PROBLEM TO SOLVE:
Your answer must match, word for word, the lines from the one holding "ATOM 132 C CA" through the final line below, with pictures excluded.

Source records:
::::::::::
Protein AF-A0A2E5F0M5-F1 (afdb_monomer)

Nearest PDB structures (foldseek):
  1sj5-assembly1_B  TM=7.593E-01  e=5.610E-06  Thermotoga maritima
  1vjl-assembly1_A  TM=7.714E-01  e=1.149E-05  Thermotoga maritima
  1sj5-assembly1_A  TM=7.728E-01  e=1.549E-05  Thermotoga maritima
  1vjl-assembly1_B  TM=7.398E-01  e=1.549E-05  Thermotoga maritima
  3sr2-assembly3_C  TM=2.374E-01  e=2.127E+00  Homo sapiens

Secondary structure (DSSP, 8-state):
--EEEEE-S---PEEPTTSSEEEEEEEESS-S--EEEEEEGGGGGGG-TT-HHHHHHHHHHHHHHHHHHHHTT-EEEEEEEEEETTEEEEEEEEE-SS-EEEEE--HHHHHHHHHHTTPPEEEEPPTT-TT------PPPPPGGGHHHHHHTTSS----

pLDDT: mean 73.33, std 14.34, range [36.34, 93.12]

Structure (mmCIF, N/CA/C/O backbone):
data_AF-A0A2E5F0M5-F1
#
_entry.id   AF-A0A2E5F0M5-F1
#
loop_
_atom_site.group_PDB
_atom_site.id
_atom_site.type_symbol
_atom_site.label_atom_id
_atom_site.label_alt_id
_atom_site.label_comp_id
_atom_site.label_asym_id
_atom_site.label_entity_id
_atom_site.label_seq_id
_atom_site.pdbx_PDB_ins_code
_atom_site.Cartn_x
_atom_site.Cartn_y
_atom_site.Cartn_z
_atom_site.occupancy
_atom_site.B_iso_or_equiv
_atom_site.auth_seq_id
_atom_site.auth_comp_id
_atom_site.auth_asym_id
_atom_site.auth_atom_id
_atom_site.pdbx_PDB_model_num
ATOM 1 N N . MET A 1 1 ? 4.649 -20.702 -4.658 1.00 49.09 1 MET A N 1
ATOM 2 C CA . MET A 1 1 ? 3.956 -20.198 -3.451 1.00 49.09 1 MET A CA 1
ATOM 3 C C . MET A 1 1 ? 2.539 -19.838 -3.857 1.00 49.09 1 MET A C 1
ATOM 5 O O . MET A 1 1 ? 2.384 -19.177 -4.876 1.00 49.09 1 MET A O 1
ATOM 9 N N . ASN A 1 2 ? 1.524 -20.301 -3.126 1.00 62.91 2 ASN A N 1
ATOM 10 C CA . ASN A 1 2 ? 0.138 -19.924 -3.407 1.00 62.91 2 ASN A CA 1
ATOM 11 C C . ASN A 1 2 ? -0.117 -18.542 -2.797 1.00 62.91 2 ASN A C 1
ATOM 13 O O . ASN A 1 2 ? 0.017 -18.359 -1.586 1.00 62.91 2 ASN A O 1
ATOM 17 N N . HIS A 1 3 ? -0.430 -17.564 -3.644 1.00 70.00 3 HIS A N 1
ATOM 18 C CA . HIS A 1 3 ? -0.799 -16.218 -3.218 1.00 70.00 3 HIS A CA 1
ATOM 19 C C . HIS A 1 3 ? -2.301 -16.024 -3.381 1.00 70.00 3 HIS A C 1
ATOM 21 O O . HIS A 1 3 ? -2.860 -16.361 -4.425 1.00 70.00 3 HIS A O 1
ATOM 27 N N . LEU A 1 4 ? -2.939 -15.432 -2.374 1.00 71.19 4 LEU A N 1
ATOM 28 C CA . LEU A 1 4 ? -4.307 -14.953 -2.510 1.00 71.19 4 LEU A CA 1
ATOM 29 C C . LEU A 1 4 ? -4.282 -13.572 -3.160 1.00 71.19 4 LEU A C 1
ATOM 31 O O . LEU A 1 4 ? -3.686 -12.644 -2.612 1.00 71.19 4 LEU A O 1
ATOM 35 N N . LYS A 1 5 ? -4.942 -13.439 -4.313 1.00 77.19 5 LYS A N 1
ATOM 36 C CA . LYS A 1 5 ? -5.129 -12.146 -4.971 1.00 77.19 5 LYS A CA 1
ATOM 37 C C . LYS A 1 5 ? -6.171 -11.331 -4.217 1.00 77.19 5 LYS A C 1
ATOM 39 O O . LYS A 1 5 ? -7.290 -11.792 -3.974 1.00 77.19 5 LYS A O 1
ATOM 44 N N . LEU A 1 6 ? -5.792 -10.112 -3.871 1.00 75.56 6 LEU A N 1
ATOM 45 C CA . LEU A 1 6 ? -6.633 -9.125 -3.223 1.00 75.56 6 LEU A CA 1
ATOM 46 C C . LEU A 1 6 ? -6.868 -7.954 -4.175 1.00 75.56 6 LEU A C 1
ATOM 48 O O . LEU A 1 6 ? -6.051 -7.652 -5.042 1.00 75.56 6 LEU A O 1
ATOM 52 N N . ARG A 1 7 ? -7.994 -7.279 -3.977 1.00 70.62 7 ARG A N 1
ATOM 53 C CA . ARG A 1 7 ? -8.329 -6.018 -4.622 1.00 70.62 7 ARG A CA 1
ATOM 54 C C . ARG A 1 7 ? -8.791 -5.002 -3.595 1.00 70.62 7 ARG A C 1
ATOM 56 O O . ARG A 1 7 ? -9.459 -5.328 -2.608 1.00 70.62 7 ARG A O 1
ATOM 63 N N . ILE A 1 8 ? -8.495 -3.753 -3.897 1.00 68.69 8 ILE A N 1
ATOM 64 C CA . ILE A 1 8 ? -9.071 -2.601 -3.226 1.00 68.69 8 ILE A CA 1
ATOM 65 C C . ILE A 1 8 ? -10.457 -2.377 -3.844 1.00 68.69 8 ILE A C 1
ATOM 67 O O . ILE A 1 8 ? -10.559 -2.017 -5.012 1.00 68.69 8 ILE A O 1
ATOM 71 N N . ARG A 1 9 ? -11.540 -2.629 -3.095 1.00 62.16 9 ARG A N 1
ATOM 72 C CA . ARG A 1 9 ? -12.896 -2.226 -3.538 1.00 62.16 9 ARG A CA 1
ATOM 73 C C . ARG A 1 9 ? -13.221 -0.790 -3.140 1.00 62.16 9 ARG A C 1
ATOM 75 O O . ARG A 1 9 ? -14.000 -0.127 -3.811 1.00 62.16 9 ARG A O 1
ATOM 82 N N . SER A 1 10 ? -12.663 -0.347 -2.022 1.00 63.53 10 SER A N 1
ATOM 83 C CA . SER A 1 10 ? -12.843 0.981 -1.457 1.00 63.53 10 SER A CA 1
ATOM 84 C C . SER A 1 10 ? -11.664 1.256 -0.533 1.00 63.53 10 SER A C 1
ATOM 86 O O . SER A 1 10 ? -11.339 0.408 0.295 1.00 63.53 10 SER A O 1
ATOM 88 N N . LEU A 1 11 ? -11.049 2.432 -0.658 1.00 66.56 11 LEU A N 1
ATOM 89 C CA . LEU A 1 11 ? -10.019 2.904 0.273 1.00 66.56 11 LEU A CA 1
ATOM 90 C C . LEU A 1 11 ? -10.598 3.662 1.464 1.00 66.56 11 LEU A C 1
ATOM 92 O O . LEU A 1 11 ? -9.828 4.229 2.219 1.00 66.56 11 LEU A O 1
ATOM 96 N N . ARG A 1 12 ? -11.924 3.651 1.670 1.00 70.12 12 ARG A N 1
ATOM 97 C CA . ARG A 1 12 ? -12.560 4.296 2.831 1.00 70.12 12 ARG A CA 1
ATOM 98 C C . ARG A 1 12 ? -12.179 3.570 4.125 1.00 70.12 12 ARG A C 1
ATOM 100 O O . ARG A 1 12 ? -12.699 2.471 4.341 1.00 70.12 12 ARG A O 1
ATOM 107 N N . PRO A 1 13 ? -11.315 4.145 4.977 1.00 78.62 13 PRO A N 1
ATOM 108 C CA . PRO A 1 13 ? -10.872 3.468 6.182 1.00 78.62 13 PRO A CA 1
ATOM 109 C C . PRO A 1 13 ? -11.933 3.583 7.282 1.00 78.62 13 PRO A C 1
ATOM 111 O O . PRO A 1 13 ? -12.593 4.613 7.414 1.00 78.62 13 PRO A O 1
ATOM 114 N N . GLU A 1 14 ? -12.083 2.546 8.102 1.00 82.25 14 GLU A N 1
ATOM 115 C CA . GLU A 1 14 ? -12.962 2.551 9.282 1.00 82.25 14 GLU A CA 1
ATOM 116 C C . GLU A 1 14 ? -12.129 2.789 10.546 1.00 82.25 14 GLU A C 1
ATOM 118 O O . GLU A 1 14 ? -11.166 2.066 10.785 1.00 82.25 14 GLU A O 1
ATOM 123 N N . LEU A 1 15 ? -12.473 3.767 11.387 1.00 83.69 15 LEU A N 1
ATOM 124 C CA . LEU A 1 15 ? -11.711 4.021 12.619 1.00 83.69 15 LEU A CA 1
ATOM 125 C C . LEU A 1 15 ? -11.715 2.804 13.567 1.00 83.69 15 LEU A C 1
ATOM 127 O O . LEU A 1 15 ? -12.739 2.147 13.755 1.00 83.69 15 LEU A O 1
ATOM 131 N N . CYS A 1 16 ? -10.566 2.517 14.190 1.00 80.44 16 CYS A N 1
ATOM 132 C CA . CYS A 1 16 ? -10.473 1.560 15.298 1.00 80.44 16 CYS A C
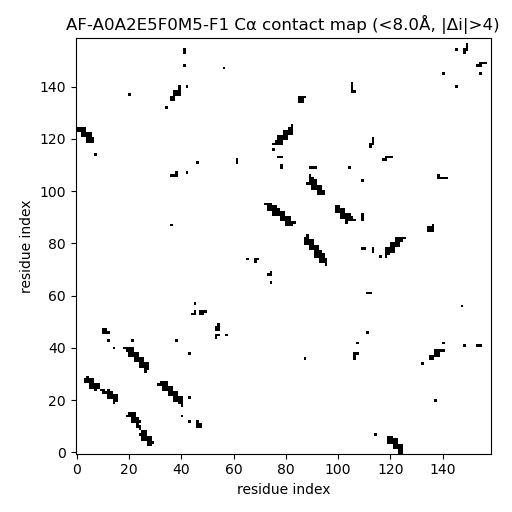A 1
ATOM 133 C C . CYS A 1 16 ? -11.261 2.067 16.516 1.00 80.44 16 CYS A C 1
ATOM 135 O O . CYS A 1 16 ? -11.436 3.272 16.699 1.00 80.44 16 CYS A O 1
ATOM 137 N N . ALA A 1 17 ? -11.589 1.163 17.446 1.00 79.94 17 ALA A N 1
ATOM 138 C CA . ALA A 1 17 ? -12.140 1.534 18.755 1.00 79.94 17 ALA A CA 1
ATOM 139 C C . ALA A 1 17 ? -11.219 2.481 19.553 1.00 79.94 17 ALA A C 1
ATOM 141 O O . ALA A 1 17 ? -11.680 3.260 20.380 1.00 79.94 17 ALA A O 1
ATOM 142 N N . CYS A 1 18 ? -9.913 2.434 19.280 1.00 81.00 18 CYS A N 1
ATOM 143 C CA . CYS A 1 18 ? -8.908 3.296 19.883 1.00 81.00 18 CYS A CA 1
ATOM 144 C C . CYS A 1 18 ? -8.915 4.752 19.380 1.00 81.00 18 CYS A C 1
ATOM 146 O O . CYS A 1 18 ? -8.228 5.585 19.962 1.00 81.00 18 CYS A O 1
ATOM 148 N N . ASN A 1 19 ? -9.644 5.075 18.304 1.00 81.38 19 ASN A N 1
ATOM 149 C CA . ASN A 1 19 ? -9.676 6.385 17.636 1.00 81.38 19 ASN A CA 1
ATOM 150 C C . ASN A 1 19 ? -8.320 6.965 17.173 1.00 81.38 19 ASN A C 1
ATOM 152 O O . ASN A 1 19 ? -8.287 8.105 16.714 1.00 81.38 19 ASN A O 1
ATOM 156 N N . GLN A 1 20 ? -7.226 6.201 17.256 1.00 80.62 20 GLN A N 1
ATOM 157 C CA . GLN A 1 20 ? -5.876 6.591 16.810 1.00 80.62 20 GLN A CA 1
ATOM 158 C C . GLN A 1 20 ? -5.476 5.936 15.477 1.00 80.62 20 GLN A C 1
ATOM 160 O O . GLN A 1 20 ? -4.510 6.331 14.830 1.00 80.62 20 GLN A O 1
::::::::::
SOLUTION FOR THIS PROBLEM:
ATOM 132 C CA . CYS A 1 16 ? -10.473 1.560 15.298 1.00 80.44 16 CYS A C
A 1
ATOM 133 C C . CYS A 1 16 ? -11.261 2.067 16.516 1.00 80.44 16 CYS A C 1
ATOM 135 O O . CYS A 1 16 ? -11.436 3.272 16.699 1.00 80.44 16 CYS A O 1
ATOM 137 N N . ALA A 1 17 ? -11.589 1.163 17.446 1.00 79.94 17 ALA A N 1
ATOM 138 C CA . ALA A 1 17 ? -12.140 1.534 18.755 1.00 79.94 17 ALA A CA 1
ATOM 139 C C . ALA A 1 17 ? -11.219 2.481 19.553 1.00 79.94 17 ALA A C 1
ATOM 141 O O . ALA A 1 17 ? -11.680 3.260 20.380 1.00 79.94 17 ALA A O 1
ATOM 142 N N . CYS A 1 18 ? -9.913 2.434 19.280 1.00 81.00 18 CYS A N 1
ATOM 143 C CA . CYS A 1 18 ? -8.908 3.296 19.883 1.00 81.00 18 CYS A CA 1
ATOM 144 C C . CYS A 1 18 ? -8.915 4.752 19.380 1.00 81.00 18 CYS A C 1
ATOM 146 O O . CYS A 1 18 ? -8.228 5.585 19.962 1.00 81.00 18 CYS A O 1
ATOM 148 N N . ASN A 1 19 ? -9.644 5.075 18.304 1.00 81.38 19 ASN A N 1
ATOM 149 C CA . ASN A 1 19 ? -9.676 6.385 17.636 1.00 81.38 19 ASN A CA 1
ATOM 150 C C . ASN A 1 19 ? -8.320 6.965 17.173 1.00 81.38 19 ASN A C 1
ATOM 152 O O . ASN A 1 19 ? -8.287 8.105 16.714 1.00 81.38 19 ASN A O 1
ATOM 156 N N . GLN A 1 20 ? -7.226 6.201 17.256 1.00 80.62 20 GLN A N 1
ATOM 157 C CA . GLN A 1 20 ? -5.876 6.591 16.810 1.00 80.62 20 GLN A CA 1
ATOM 158 C C . GLN A 1 20 ? -5.476 5.936 15.477 1.00 80.62 20 GLN A C 1
ATOM 160 O O . GLN A 1 20 ? -4.510 6.331 14.830 1.00 80.62 20 GLN A O 1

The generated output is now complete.